» The task
Out of the material that follows, write out exactly the lines from the line with "ATOM 65 N N" to the line with "ATOM 90 N N", both ends included, and no others.

» Exercise input
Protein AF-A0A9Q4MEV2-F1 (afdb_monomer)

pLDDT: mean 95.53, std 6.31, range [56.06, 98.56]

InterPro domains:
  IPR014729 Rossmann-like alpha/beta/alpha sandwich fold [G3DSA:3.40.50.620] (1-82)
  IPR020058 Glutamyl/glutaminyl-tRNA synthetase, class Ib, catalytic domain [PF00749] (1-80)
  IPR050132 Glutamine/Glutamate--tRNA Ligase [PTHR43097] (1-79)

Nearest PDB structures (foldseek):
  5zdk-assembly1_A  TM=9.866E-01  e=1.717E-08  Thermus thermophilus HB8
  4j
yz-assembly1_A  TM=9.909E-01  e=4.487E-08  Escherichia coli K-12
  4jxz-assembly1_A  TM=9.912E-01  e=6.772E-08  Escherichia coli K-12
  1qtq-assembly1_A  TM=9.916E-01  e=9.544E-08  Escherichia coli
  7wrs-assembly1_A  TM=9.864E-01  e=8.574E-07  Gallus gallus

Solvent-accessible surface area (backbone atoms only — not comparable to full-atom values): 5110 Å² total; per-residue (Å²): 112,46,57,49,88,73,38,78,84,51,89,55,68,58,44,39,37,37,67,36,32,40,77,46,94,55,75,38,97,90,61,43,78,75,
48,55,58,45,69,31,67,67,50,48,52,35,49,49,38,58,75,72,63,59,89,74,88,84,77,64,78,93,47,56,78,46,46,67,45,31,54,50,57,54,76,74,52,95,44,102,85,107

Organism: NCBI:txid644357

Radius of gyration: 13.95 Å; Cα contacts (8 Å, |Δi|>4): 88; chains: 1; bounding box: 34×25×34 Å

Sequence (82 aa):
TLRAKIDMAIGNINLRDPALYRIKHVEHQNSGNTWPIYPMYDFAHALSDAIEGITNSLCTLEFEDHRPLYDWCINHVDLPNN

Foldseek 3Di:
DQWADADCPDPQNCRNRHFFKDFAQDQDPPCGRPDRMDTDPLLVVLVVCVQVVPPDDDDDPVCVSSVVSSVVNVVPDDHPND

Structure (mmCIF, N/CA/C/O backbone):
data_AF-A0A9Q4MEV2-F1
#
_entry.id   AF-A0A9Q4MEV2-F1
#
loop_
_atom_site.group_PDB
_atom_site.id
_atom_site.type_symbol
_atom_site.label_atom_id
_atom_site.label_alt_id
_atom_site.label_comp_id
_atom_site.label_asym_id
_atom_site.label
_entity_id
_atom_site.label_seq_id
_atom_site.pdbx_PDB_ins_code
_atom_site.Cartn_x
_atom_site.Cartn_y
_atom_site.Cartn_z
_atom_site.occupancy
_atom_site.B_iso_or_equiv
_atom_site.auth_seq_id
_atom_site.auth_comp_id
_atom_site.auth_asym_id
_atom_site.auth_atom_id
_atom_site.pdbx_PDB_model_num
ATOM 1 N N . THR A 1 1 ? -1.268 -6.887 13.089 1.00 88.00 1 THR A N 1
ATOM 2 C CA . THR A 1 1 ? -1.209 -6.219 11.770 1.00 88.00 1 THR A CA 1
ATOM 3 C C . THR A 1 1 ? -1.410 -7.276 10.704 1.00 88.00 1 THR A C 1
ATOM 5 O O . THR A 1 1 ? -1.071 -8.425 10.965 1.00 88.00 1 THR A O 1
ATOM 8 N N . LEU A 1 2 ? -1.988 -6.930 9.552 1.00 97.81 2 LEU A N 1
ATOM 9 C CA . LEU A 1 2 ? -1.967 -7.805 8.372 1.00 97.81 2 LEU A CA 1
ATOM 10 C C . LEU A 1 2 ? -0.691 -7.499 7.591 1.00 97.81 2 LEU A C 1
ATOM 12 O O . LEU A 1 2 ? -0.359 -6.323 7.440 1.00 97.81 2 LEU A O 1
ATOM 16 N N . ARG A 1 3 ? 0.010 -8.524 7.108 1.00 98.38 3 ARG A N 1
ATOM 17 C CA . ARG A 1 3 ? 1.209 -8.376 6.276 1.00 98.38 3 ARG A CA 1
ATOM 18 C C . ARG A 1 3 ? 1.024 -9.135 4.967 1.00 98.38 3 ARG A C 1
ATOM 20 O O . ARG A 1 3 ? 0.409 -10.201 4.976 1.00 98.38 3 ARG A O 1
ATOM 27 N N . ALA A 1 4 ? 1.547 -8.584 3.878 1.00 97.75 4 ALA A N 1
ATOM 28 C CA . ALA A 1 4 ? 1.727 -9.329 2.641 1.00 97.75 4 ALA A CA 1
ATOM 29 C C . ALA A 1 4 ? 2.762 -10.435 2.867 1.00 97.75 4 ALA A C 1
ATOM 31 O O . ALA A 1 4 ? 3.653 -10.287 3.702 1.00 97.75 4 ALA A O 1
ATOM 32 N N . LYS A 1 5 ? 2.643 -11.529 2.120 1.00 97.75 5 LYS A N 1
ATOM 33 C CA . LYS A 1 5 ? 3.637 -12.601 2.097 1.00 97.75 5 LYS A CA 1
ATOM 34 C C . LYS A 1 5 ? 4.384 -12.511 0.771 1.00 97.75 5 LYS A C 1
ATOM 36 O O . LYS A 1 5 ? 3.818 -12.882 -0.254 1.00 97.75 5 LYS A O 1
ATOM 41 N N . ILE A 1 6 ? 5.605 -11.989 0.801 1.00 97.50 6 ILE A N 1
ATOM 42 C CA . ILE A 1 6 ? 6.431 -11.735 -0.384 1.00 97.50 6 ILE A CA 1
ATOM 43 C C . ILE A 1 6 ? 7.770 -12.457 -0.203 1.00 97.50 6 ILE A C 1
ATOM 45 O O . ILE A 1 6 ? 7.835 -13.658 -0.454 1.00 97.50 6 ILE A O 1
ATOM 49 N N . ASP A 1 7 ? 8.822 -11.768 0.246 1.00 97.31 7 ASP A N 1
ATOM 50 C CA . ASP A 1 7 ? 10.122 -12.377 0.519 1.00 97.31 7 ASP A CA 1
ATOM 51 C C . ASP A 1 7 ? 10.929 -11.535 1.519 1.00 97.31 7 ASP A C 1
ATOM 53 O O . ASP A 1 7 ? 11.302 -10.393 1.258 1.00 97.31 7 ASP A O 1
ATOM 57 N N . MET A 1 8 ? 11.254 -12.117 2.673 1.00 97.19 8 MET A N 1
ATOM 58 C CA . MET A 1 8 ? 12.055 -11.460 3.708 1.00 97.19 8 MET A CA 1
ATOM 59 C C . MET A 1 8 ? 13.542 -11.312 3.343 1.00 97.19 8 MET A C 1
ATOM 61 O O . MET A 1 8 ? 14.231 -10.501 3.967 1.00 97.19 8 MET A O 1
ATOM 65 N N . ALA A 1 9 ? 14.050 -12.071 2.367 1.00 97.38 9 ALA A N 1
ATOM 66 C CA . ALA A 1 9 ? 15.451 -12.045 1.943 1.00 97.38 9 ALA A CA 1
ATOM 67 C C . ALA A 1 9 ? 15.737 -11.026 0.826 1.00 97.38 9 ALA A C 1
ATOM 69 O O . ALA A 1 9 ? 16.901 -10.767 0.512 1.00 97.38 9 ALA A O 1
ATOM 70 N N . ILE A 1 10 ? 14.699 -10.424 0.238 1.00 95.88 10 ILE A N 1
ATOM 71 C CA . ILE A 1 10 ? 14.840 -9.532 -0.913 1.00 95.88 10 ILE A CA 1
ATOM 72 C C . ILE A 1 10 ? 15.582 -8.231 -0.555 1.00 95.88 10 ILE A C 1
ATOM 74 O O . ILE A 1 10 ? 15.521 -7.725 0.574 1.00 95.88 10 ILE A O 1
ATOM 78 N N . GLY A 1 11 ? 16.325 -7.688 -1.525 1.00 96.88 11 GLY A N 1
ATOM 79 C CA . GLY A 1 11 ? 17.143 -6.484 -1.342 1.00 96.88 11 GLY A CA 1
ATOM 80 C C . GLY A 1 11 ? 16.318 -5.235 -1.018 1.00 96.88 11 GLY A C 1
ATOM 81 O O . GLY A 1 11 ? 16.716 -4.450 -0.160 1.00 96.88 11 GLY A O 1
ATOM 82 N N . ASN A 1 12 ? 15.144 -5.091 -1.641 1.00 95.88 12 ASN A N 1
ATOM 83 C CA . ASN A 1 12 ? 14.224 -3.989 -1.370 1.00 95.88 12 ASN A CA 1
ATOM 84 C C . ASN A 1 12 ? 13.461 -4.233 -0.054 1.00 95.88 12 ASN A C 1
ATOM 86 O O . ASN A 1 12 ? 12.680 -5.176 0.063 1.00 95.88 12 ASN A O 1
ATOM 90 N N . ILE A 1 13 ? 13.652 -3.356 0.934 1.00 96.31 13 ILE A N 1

* * *

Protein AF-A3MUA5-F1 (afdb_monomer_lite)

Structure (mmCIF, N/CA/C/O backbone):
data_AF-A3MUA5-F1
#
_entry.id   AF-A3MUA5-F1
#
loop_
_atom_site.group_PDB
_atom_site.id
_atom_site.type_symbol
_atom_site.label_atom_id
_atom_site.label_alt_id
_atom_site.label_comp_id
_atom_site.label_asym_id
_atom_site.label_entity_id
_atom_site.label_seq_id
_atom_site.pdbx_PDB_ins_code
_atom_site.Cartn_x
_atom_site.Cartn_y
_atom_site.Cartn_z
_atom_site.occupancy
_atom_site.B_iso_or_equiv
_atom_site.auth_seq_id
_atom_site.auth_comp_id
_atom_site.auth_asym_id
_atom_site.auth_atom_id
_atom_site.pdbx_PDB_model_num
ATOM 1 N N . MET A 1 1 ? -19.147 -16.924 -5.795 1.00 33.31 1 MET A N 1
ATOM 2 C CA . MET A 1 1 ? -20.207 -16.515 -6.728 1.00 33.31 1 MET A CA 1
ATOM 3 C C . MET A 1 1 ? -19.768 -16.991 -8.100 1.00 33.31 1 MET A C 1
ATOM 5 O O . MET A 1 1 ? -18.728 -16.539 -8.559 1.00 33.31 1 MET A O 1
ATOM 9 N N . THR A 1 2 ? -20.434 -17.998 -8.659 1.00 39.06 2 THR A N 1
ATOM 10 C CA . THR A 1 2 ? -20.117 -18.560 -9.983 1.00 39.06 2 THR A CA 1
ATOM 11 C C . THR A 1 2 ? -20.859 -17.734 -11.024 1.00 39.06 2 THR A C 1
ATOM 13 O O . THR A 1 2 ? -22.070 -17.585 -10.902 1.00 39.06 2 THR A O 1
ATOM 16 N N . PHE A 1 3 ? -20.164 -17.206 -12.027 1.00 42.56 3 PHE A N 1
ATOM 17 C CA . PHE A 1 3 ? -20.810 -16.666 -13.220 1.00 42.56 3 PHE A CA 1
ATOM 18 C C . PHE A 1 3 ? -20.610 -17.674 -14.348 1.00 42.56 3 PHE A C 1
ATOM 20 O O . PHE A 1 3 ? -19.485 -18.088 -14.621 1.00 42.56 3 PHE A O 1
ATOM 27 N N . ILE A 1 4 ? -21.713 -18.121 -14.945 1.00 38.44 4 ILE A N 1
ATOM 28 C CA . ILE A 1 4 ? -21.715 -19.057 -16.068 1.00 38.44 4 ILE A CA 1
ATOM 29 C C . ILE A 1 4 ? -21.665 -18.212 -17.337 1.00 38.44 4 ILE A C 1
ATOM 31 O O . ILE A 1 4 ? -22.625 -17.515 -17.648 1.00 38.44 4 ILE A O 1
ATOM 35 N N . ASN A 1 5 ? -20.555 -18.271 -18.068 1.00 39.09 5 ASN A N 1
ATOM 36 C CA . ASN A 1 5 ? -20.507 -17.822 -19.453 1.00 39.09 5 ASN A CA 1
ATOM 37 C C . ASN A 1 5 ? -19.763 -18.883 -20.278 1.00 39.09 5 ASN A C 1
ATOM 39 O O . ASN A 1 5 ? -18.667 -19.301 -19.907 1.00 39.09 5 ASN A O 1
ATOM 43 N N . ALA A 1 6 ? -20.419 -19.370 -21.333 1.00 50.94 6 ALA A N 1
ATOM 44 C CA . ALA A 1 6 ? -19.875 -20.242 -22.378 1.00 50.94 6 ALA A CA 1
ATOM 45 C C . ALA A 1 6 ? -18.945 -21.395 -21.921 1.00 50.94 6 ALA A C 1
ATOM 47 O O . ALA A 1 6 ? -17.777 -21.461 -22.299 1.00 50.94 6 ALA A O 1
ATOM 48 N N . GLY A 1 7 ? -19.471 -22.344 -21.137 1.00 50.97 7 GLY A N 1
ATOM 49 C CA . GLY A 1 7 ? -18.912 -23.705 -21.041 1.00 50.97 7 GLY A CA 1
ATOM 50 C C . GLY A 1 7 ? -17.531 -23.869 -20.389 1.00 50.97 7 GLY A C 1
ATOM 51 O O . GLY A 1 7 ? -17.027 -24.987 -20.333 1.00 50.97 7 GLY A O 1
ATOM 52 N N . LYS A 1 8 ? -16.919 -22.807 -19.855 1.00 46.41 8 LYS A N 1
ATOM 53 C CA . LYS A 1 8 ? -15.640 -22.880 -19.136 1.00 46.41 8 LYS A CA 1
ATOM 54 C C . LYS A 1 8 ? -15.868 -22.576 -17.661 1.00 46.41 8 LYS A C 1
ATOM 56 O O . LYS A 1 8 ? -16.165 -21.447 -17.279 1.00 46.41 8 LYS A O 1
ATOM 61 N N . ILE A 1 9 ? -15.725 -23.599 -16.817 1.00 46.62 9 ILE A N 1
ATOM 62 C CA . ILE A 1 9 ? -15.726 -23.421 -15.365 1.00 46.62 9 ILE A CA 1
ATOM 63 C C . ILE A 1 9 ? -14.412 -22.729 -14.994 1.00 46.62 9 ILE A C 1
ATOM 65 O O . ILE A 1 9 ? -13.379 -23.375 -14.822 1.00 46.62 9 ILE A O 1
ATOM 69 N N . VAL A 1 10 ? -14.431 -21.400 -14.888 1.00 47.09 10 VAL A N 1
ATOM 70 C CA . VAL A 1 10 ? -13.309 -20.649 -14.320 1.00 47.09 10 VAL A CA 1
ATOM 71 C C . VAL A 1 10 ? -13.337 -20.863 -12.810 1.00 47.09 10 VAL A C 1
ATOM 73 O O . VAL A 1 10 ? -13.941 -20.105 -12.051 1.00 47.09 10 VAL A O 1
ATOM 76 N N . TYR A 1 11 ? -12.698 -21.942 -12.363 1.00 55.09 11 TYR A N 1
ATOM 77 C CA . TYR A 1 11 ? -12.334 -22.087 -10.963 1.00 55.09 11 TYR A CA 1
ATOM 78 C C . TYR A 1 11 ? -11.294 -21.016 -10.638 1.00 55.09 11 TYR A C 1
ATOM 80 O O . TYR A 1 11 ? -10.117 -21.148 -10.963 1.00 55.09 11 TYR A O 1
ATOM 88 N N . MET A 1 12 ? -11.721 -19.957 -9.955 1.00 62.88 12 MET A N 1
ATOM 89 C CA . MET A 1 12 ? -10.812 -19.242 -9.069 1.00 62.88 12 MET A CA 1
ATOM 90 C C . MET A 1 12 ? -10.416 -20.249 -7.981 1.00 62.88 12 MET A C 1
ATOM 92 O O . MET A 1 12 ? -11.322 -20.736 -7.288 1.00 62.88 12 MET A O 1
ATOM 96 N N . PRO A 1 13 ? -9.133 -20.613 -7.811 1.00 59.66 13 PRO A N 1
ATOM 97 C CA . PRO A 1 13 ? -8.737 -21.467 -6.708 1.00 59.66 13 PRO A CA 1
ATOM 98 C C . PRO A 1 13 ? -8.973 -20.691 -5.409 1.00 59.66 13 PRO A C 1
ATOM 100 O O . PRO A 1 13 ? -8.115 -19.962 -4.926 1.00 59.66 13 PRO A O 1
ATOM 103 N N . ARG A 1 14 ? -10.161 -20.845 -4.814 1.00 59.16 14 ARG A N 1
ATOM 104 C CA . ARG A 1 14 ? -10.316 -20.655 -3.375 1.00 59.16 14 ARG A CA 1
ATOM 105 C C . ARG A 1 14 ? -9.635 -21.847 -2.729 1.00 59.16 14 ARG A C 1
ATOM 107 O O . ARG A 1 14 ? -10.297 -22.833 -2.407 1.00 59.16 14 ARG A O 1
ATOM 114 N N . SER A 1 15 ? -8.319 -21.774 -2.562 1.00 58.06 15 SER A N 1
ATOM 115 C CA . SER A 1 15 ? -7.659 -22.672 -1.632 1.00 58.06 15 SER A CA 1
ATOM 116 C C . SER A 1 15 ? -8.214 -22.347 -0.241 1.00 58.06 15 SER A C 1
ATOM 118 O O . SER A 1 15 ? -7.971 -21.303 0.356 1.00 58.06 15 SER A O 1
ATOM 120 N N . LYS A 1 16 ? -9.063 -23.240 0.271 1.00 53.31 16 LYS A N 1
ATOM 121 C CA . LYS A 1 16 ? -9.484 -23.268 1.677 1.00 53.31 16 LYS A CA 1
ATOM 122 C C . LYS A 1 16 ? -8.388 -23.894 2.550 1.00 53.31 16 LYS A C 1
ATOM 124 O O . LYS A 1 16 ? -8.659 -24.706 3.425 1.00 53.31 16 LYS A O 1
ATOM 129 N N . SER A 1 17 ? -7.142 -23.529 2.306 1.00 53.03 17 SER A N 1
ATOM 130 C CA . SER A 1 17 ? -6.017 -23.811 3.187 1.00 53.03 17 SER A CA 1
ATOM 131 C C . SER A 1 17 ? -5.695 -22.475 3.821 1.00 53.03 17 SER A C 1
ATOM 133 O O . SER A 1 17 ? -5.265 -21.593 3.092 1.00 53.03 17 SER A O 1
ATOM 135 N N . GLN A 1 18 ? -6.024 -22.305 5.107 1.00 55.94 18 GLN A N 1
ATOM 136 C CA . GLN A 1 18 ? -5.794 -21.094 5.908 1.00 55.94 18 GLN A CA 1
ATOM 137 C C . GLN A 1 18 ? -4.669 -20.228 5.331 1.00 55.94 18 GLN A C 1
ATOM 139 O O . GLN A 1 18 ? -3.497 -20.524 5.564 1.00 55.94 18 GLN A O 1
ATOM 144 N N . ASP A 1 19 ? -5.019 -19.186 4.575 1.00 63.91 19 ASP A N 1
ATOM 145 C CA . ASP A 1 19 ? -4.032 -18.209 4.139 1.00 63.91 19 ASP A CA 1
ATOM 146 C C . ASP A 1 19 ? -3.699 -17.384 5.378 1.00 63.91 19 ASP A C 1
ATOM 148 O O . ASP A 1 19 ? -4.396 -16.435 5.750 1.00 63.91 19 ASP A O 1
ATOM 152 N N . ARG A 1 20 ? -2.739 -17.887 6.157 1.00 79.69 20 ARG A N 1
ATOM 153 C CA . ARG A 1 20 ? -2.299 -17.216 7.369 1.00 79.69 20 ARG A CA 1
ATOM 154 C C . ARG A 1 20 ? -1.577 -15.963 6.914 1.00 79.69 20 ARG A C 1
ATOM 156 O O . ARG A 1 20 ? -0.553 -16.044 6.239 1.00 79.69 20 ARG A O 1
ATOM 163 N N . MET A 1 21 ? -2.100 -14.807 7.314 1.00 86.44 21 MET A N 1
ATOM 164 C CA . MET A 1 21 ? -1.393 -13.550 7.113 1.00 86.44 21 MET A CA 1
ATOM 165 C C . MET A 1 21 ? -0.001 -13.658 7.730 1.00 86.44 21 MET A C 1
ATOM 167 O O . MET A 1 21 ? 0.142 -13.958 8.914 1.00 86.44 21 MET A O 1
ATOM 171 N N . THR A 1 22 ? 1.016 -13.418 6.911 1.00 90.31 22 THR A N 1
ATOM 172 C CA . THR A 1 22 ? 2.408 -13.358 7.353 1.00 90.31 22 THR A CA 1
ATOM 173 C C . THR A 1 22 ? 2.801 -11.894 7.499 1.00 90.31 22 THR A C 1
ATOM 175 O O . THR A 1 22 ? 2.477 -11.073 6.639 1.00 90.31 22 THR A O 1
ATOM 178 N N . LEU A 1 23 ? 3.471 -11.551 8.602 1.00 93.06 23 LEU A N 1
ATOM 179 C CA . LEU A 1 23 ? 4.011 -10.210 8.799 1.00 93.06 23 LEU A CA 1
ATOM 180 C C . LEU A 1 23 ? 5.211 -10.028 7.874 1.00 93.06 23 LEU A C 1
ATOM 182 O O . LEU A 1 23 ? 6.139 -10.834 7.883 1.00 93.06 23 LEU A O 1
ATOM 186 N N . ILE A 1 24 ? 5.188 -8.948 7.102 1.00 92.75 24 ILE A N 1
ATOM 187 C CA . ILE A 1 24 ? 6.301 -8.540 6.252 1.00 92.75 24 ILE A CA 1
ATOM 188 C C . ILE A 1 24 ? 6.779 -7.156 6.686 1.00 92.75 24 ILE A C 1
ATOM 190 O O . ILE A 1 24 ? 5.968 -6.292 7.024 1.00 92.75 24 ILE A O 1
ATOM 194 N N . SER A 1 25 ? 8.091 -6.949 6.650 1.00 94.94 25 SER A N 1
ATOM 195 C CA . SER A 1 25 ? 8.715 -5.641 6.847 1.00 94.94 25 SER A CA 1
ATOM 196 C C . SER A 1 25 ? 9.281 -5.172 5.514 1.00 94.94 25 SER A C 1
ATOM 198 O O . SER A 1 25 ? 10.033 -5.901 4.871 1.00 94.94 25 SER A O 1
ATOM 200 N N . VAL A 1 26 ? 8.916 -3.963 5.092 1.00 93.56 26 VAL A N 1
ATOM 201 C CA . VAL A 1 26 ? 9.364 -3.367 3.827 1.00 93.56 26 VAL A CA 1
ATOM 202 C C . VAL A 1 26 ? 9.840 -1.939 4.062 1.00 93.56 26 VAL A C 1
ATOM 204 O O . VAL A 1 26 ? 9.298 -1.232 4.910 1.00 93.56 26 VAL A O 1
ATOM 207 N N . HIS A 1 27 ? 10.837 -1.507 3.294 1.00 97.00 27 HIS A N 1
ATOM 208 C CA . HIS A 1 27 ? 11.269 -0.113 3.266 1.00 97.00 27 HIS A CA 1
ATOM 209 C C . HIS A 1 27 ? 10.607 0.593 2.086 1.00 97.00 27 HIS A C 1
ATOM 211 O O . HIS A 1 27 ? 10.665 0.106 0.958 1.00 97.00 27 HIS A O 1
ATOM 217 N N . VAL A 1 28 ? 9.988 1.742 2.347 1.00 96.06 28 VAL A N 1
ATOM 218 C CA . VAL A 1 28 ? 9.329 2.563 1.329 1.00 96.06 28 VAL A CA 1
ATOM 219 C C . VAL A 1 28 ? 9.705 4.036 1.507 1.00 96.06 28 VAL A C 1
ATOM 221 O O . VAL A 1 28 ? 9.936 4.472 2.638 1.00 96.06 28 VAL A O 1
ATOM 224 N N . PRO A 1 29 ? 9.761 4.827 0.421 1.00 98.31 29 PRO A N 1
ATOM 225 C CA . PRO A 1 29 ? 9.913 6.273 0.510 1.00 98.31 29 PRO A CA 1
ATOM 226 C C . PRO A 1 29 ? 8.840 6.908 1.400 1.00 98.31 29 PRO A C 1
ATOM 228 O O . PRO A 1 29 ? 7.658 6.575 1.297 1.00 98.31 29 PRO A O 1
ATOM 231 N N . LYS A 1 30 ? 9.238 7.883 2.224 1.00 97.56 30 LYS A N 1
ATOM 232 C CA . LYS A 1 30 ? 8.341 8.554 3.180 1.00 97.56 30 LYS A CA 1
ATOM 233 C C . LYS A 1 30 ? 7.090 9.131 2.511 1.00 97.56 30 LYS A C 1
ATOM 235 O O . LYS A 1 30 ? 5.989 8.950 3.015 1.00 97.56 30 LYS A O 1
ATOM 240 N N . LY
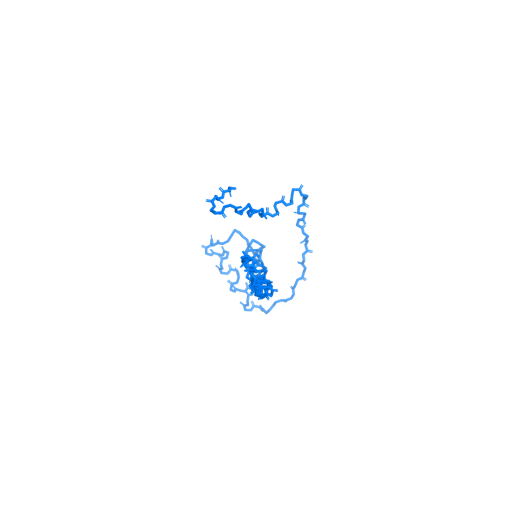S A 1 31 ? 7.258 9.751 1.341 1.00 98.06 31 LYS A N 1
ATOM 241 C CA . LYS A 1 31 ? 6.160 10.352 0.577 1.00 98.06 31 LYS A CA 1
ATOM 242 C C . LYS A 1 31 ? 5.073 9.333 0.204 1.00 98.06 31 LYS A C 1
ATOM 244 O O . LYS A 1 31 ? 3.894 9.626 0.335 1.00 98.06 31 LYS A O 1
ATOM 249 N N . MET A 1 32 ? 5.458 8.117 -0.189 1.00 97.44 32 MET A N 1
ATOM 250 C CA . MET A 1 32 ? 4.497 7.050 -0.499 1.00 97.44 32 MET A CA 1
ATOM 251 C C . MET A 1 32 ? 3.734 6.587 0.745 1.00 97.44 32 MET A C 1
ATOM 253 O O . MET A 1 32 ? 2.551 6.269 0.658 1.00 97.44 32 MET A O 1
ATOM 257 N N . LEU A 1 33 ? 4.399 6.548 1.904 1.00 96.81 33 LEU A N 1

» Task solution
ATOM 65 N N . ALA A 1 9 ? 14.050 -12.071 2.367 1.00 97.38 9 ALA A N 1
ATOM 66 C CA . ALA A 1 9 ? 15.451 -12.045 1.943 1.00 97.38 9 ALA A CA 1
ATOM 67 C C . ALA A 1 9 ? 15.737 -11.026 0.826 1.00 97.38 9 ALA A C 1
ATOM 69 O O . ALA A 1 9 ? 16.901 -10.767 0.512 1.00 97.38 9 ALA A O 1
ATOM 70 N N . ILE A 1 10 ? 14.699 -10.424 0.238 1.00 95.88 10 ILE A N 1
ATOM 71 C CA . ILE A 1 10 ? 14.840 -9.532 -0.913 1.00 95.88 10 ILE A CA 1
ATOM 72 C C . ILE A 1 10 ? 15.582 -8.231 -0.555 1.00 95.88 10 ILE A C 1
ATOM 74 O O . ILE A 1 10 ? 15.521 -7.725 0.574 1.00 95.88 10 ILE A O 1
ATOM 78 N N . GLY A 1 11 ? 16.325 -7.688 -1.525 1.00 96.88 11 GLY A N 1
ATOM 79 C CA . GLY A 1 11 ? 17.143 -6.484 -1.342 1.00 96.88 11 GLY A CA 1
ATOM 80 C C . GLY A 1 11 ? 16.318 -5.235 -1.018 1.00 96.88 11 GLY A C 1
ATOM 81 O O . GLY A 1 11 ? 16.716 -4.450 -0.160 1.00 96.88 11 GLY A O 1
ATOM 82 N N . ASN A 1 12 ? 15.144 -5.091 -1.641 1.00 95.88 12 ASN A N 1
ATOM 83 C CA . ASN A 1 12 ? 14.224 -3.989 -1.370 1.00 95.88 12 ASN A CA 1
ATOM 84 C C . ASN A 1 12 ? 13.461 -4.233 -0.054 1.00 95.88 12 ASN A C 1
ATOM 86 O O . ASN A 1 12 ? 12.680 -5.176 0.063 1.00 95.88 12 ASN A O 1
ATOM 90 N N . ILE A 1 13 ? 13.652 -3.356 0.934 1.00 96.31 13 ILE A N 1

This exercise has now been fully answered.